Florida Ballot Fraud: Second Woman Arrested in Casino Gaming Expansion Case

  • Maria Guadalupe Bautista worked on the political action committee for LVS in 2021
  • She turned in 191 fraudulent petitions, even faking signatures of dead people
  • Her colleague, Kasandra Baylor, was also arrested in June for similar offenses
  • LVS and the Seminole got into a heated legal battle over Florida gaming expansion
Signature on document
A second woman has been arrested for faking signatures for an LVS-backed casino campaign in Florida. [Image: Shutterstock.com]

The case unravels

Maria Guadalupe Bautista, a 24-year-old woman from Florida, is the second person arrested and charged for committing fraud in the lead-up to the November 2022 ballot. The case relates to a gambling expansion campaign run in 2021 by Las Vegas Sands Corp (LVS).  

16 counts of fraudulent use of personal identification information

According to a statement from the Florida Department of Law Enforcement, Bautista is facing 16 counts of fraudulent use of personal identification information.  

She formed part of a political action committee (PAC) called “Florida Voters in Charge.” Bankrolled by US gaming giant LVS, the PAC tried to convince voters to permit North Florida card rooms to become casinos through a state constitution amendment. It would have allowed LVS to expand into the state.

Ultimately, the PAC failed to achieve its desired results. Not only did it fail to get the required number of signatures for the ballot, but authorities discovered that the committee had faked many of the signatures it did submit.

A morbid tactic

In total, the PAC gathered 976 signatures for its campaign. Election supervisors in counties across Florida determined that 477 of these were invalid because the signatures did not match.

Authorities discovered that the PAC had even used the names of deceased people to make up the numbers. One election supervisor discovered the signature of a woman she knew at church who had been dead for five years.

Bautista supposedly turned in 191 petitions deemed fraudulent. Investigators found that 16 of her submitted forms had fake signatures, two of which were from people who were already dead.

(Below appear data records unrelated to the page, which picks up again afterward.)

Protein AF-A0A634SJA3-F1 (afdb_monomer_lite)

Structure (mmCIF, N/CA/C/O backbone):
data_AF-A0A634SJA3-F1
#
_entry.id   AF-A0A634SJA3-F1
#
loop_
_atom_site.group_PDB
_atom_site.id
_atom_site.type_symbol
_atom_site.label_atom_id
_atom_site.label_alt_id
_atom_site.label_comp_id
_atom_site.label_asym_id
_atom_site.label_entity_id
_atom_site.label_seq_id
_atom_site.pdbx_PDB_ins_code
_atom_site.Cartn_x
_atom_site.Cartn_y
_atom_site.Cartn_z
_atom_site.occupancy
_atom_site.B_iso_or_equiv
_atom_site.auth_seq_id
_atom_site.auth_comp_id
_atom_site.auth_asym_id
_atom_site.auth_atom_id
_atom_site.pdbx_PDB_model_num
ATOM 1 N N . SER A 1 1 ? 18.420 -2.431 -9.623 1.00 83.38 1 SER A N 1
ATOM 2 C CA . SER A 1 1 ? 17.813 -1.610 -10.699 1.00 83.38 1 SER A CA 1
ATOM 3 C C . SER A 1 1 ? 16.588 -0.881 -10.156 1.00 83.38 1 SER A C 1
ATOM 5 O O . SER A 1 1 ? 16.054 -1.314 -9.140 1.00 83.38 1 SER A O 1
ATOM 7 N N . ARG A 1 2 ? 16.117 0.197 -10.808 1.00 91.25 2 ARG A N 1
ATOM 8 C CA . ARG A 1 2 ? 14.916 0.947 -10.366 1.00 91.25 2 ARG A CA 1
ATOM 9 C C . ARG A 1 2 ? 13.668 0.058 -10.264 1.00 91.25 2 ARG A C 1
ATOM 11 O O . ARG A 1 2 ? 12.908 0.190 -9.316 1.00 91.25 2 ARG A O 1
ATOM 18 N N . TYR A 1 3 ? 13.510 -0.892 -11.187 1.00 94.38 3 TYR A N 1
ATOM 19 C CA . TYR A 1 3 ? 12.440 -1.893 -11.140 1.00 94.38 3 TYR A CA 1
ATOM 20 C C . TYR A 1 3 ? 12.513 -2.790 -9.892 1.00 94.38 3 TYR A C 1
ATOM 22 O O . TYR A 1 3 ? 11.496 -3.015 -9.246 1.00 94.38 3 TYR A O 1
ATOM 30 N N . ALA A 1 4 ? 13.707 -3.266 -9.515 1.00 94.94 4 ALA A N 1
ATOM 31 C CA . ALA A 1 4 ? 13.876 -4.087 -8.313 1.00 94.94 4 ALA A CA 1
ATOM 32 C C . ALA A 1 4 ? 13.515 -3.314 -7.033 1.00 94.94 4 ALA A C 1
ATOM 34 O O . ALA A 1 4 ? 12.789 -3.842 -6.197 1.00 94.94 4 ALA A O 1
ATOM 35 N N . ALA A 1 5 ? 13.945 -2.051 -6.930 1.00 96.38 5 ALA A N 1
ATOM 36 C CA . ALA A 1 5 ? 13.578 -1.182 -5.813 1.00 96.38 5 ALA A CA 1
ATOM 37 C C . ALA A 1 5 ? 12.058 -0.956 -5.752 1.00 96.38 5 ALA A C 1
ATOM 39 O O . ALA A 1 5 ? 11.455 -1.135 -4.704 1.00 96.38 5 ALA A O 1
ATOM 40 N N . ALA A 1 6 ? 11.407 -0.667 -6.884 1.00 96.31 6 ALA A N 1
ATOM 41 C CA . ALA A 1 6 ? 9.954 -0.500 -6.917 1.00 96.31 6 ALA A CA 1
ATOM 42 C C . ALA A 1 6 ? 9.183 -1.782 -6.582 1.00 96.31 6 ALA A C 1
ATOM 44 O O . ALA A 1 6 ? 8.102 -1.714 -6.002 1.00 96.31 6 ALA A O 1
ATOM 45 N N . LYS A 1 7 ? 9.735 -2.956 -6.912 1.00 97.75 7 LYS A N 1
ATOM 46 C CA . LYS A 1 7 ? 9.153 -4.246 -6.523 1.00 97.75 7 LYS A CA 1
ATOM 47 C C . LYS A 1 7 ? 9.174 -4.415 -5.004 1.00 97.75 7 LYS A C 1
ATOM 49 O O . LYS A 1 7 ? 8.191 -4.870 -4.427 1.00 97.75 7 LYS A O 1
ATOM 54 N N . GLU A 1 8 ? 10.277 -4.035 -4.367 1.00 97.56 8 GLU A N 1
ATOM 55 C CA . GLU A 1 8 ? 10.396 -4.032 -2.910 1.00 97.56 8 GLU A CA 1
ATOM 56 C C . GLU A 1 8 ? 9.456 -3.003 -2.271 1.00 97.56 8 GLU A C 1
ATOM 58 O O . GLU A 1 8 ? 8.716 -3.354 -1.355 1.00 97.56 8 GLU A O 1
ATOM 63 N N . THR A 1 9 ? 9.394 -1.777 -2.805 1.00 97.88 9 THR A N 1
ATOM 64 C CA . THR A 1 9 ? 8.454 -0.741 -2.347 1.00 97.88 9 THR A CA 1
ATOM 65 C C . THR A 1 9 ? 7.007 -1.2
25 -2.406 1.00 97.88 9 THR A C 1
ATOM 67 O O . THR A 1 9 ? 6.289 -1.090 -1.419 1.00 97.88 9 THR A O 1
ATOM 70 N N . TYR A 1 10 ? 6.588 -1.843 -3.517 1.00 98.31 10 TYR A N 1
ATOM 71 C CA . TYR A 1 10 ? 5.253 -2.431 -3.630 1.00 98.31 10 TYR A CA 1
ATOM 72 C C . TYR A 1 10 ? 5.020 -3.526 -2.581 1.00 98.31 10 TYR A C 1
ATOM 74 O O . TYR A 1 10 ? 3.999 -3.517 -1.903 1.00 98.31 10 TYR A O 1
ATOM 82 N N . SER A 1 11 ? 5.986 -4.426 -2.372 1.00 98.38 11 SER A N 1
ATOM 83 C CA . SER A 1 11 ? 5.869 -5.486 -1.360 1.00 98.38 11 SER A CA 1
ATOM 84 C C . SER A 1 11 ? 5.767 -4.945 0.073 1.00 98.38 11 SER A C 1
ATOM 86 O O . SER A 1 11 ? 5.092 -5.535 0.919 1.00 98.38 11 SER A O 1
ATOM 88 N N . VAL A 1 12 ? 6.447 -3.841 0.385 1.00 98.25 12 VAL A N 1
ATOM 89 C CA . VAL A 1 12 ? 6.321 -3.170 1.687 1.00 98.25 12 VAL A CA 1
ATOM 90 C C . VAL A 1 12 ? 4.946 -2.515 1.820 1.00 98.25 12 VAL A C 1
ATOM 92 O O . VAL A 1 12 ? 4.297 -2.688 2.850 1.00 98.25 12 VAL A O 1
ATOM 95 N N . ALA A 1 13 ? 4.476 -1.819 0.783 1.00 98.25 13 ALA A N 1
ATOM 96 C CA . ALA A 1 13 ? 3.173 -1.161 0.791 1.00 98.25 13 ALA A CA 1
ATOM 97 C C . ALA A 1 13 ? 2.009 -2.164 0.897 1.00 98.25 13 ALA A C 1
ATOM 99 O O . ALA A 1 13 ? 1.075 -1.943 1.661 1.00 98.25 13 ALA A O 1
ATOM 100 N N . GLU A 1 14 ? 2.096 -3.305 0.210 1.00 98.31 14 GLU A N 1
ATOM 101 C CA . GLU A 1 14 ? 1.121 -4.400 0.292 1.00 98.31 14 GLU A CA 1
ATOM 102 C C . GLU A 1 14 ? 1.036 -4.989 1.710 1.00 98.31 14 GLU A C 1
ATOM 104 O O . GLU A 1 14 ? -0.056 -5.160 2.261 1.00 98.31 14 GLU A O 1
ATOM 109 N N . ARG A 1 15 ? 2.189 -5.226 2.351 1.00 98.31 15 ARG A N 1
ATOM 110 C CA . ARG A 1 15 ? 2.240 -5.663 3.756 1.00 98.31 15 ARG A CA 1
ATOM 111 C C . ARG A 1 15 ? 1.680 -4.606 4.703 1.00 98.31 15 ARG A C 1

Her PAC colleague, 65-year-old Kasandra Baylor, was responsible for many more. Baylor was arrested in June and is also facing charges of criminal use of personal identification information. Authorities are investigating another 19 petition gatherers in addition to Bautista and Baylor.   

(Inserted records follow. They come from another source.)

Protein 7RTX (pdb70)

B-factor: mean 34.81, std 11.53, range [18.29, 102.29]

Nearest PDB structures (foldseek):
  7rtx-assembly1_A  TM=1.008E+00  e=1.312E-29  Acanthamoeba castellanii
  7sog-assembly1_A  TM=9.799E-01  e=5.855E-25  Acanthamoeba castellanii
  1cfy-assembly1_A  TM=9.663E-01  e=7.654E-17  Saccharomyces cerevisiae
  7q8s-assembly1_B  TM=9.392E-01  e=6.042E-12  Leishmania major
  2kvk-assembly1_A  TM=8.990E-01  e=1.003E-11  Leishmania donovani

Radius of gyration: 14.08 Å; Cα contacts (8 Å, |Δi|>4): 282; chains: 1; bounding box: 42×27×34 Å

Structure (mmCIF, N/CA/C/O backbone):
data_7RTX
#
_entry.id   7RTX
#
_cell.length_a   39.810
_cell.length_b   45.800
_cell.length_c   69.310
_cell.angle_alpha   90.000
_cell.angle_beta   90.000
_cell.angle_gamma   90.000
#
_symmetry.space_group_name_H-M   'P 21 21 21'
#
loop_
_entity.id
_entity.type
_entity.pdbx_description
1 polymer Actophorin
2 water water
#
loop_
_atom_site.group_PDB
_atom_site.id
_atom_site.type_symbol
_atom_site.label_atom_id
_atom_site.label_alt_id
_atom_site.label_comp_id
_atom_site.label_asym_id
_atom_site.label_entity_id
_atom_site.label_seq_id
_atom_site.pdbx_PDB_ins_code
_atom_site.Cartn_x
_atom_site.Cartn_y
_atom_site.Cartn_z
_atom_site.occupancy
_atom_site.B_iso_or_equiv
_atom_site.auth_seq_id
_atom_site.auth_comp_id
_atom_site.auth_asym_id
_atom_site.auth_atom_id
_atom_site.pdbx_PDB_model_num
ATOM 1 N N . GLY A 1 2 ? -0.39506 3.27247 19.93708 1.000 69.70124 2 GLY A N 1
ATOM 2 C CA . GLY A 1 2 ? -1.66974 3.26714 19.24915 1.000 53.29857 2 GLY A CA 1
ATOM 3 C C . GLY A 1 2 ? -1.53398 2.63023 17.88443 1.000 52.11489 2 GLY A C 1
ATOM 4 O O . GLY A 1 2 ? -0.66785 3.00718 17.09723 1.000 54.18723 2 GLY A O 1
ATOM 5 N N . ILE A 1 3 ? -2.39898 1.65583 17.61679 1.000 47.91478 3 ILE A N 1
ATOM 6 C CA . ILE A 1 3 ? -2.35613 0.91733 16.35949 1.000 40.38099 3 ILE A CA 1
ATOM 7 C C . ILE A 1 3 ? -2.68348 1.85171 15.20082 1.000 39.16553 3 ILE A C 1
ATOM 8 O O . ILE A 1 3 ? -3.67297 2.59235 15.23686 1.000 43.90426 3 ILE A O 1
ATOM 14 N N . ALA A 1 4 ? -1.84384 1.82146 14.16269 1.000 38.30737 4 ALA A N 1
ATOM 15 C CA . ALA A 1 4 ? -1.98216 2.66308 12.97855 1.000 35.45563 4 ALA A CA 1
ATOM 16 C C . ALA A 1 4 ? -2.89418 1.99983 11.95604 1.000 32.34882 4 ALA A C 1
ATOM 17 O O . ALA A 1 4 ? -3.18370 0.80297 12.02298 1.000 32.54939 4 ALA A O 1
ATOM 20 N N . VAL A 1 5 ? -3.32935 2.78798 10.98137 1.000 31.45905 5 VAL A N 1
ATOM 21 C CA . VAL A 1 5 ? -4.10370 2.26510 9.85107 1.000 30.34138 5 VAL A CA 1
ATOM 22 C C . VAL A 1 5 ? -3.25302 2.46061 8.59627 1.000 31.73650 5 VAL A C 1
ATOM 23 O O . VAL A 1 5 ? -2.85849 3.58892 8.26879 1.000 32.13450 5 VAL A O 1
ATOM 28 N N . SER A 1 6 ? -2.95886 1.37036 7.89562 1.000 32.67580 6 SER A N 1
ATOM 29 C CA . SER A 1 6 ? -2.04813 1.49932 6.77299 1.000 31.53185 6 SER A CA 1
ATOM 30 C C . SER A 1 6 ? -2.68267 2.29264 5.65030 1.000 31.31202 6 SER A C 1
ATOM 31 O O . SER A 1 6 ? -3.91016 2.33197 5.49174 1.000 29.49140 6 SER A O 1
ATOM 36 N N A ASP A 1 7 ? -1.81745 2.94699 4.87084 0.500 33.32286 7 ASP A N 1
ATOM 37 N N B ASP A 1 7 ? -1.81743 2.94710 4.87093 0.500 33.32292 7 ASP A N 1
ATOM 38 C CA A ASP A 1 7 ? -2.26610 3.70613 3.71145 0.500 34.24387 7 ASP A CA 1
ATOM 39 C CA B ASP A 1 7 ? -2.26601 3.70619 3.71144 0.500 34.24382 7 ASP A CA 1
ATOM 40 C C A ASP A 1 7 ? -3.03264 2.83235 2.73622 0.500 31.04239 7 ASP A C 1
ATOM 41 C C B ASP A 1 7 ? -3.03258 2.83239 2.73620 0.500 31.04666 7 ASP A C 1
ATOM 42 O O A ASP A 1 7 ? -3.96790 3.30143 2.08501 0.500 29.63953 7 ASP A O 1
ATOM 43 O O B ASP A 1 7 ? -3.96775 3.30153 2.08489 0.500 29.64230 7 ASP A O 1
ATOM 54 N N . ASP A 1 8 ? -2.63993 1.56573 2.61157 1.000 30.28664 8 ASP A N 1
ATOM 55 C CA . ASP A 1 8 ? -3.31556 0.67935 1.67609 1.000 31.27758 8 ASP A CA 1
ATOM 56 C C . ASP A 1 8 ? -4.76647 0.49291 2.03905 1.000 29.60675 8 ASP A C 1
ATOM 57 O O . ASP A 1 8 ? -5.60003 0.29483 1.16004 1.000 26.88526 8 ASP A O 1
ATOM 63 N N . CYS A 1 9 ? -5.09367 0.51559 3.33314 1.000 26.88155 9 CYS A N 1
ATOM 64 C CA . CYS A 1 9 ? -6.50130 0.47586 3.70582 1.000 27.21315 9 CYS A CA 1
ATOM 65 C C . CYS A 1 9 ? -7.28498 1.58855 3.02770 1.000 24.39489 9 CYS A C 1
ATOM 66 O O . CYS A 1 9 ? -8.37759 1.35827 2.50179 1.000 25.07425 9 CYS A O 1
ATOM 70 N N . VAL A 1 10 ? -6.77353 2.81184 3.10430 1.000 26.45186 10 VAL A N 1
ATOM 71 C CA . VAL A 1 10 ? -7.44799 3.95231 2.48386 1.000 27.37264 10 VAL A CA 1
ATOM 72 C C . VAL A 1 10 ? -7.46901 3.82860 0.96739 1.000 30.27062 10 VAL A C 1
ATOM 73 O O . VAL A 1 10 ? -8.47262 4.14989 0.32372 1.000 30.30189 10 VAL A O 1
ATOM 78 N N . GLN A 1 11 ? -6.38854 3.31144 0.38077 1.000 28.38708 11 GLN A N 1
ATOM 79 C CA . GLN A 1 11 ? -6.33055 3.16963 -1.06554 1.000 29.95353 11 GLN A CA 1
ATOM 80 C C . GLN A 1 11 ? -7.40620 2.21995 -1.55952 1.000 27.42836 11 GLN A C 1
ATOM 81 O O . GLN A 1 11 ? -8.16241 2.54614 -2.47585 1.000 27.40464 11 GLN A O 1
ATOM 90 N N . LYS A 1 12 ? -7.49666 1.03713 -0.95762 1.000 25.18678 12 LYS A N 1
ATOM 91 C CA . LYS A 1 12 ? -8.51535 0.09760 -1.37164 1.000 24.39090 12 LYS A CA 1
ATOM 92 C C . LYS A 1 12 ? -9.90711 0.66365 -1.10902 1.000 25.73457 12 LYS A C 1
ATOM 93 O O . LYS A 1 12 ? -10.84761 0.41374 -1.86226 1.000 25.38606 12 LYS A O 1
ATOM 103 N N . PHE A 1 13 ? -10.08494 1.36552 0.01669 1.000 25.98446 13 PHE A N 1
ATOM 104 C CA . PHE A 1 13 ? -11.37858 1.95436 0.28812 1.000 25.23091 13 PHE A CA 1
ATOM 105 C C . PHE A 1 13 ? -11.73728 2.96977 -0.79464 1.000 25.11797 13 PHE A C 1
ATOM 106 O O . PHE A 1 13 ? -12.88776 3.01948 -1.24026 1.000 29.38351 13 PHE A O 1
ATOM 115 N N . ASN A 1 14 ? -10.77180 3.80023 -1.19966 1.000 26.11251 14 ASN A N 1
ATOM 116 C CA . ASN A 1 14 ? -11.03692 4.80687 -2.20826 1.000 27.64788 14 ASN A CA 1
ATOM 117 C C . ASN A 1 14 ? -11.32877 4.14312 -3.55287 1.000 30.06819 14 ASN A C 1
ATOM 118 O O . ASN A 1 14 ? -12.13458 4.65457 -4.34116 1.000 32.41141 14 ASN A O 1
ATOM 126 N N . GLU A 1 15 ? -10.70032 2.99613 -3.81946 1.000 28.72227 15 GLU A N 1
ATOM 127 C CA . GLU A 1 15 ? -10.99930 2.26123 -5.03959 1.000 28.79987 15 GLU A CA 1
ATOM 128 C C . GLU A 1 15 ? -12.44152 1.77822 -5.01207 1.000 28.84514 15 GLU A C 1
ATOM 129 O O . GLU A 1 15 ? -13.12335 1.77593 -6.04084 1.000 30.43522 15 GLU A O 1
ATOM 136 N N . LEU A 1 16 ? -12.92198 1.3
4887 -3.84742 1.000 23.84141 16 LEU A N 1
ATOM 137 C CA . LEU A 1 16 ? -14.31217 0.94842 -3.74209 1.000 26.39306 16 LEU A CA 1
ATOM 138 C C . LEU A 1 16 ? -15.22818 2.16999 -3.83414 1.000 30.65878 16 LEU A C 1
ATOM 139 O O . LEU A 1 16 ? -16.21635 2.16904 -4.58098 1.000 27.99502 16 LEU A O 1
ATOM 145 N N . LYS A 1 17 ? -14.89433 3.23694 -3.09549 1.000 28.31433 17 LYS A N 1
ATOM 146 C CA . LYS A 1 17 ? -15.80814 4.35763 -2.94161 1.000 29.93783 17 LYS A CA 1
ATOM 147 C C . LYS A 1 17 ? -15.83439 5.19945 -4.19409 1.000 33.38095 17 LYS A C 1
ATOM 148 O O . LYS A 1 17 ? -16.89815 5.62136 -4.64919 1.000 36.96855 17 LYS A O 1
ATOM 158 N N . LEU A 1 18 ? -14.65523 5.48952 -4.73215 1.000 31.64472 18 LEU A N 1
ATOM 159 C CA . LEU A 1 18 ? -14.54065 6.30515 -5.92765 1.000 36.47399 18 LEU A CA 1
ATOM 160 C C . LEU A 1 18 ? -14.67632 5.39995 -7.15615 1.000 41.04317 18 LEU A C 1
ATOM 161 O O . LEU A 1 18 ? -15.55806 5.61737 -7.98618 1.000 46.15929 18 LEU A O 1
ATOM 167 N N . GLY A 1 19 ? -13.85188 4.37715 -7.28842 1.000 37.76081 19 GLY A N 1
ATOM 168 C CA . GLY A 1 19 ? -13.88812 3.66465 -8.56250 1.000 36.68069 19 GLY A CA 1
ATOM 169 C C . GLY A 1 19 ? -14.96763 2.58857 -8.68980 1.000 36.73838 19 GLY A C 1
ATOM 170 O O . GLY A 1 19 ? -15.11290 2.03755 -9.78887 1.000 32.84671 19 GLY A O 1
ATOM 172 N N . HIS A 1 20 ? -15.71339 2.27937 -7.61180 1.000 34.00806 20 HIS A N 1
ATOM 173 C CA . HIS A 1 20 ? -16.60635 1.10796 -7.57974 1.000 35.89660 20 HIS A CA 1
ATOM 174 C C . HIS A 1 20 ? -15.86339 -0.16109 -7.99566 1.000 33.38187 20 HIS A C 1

Baylor made around $11,000 working for the PAC between October 2021 and January 2022, according to her arrest warrant. In total, LVS spent $73m trying to get the amendment on the November 2022 ballot.

A desperate battle

Initially, the LVS-backed committee attempted to fight to keep the amendment alive in court by suing for more time. However, it later dropped the effort.

a gaming turf war”

In the end, the Florida battle had proven a difficult one for LVS, referred to at the time by POLITICO as “a gaming turf war.” The Seminole Tribe of Florida, which holds a monopoly over casino gambling in the state, took immediate issue with LVS’ attempts to move in on the sector. It created the Standing Up for Florida committee to combat the LVS PAC, and soon found itself in a legal standoff.

LVS’ PAC filed a lawsuit against the Seminole claiming that the group had been attempting to sabotage its efforts, using illegal methods such as intimidation to persuade people not to support its amendment. In response, the Seminole filed its own lawsuit just months later, making its own allegations of illegal conduct and fraud.